TRY IT: Using the records below, write out again exactly the lines that begin at the line containing "ATOM 56 C CA" and end at the line containing "ATOM 61 N N", and no other lines.

[Records contained in a dataset]
....................

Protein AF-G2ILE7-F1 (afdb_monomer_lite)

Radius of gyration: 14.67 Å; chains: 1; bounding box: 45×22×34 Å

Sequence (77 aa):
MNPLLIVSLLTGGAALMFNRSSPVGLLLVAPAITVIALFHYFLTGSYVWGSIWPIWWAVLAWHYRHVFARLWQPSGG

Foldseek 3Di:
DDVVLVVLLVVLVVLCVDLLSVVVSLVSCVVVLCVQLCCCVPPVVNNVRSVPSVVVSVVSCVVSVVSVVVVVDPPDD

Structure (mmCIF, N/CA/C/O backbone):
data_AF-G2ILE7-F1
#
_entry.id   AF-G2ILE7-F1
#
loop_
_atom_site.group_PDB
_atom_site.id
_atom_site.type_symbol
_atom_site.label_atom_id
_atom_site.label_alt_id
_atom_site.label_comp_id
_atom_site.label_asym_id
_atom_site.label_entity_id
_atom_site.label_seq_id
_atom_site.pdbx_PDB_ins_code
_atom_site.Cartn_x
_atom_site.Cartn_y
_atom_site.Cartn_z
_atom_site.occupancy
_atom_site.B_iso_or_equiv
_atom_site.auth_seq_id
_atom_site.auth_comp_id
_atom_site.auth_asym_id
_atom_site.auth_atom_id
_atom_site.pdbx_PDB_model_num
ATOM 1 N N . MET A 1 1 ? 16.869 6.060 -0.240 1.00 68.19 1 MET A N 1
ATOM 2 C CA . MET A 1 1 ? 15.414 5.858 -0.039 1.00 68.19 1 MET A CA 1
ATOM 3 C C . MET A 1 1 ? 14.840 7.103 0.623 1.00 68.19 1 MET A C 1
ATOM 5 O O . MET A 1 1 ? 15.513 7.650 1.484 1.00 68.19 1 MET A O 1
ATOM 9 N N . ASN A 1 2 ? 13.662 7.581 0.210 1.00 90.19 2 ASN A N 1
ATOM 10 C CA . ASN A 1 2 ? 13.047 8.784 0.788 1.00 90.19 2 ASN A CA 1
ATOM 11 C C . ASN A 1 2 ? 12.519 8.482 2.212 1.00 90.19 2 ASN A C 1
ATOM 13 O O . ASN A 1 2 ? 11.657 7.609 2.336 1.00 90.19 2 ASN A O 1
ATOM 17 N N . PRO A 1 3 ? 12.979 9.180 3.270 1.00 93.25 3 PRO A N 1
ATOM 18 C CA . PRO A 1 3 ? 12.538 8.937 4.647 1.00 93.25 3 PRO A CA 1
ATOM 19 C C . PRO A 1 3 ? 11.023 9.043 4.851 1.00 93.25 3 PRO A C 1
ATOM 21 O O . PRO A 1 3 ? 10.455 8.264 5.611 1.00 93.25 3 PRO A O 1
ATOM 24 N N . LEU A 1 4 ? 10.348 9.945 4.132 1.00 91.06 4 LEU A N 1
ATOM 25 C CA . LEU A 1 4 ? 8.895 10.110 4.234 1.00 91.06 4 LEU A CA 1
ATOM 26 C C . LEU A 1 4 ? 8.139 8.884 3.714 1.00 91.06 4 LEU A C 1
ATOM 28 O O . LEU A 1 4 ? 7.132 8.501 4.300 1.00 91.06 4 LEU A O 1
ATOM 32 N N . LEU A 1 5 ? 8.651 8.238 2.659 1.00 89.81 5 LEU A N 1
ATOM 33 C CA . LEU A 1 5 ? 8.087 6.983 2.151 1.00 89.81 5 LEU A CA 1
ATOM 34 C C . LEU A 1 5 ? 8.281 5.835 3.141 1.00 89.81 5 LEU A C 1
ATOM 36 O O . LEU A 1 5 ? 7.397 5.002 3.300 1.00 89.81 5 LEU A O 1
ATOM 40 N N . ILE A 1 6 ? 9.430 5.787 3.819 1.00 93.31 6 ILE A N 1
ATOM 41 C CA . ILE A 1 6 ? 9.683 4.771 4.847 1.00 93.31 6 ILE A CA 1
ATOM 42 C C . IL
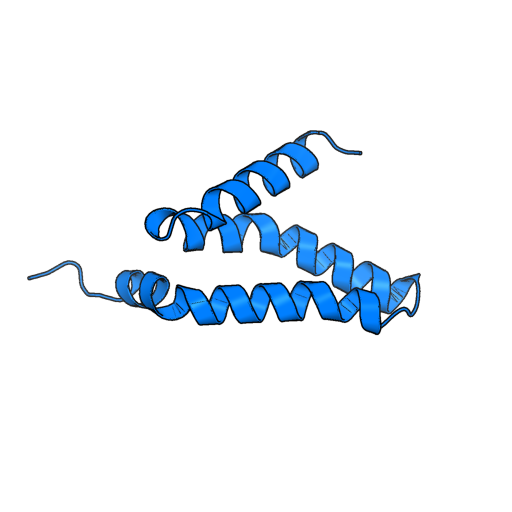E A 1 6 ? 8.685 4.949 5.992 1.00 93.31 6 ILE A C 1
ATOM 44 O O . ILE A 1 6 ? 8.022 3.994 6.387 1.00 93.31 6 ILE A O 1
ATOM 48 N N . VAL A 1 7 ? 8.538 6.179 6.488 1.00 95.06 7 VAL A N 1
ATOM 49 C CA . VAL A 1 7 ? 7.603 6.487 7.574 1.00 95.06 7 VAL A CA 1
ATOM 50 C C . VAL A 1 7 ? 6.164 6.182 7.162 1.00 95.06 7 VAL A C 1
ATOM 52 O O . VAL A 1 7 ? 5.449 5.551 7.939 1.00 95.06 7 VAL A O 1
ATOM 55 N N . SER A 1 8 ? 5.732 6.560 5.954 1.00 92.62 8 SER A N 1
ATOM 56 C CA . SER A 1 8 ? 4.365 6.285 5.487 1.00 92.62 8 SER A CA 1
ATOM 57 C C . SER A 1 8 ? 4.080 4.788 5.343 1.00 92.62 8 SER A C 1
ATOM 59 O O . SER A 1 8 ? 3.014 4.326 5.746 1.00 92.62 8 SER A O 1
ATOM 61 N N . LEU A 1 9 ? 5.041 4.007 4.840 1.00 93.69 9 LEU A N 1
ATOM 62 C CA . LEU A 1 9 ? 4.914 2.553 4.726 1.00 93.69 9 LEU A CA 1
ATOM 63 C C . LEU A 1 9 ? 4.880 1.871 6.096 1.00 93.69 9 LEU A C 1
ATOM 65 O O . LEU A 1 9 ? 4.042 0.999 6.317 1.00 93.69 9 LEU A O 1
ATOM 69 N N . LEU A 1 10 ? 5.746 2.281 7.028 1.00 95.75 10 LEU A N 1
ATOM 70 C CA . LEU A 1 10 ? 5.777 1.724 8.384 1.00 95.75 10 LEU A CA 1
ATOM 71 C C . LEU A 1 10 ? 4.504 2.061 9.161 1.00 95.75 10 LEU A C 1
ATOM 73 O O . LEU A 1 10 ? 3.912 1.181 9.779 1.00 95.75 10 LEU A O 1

....................

ANSWER SECTION:
ATOM 56 C CA . SER A 1 8 ? 4.365 6.285 5.487 1.00 92.62 8 SER A CA 1
ATOM 57 C C . SER A 1 8 ? 4.080 4.788 5.343 1.00 92.62 8 SER A C 1
ATOM 59 O O . SER A 1 8 ? 3.014 4.326 5.746 1.00 92.62 8 SER A O 1
ATOM 61 N N . LEU A 1 9 ? 5.041 4.007 4.840 1.00 93.69 9 LEU A N 1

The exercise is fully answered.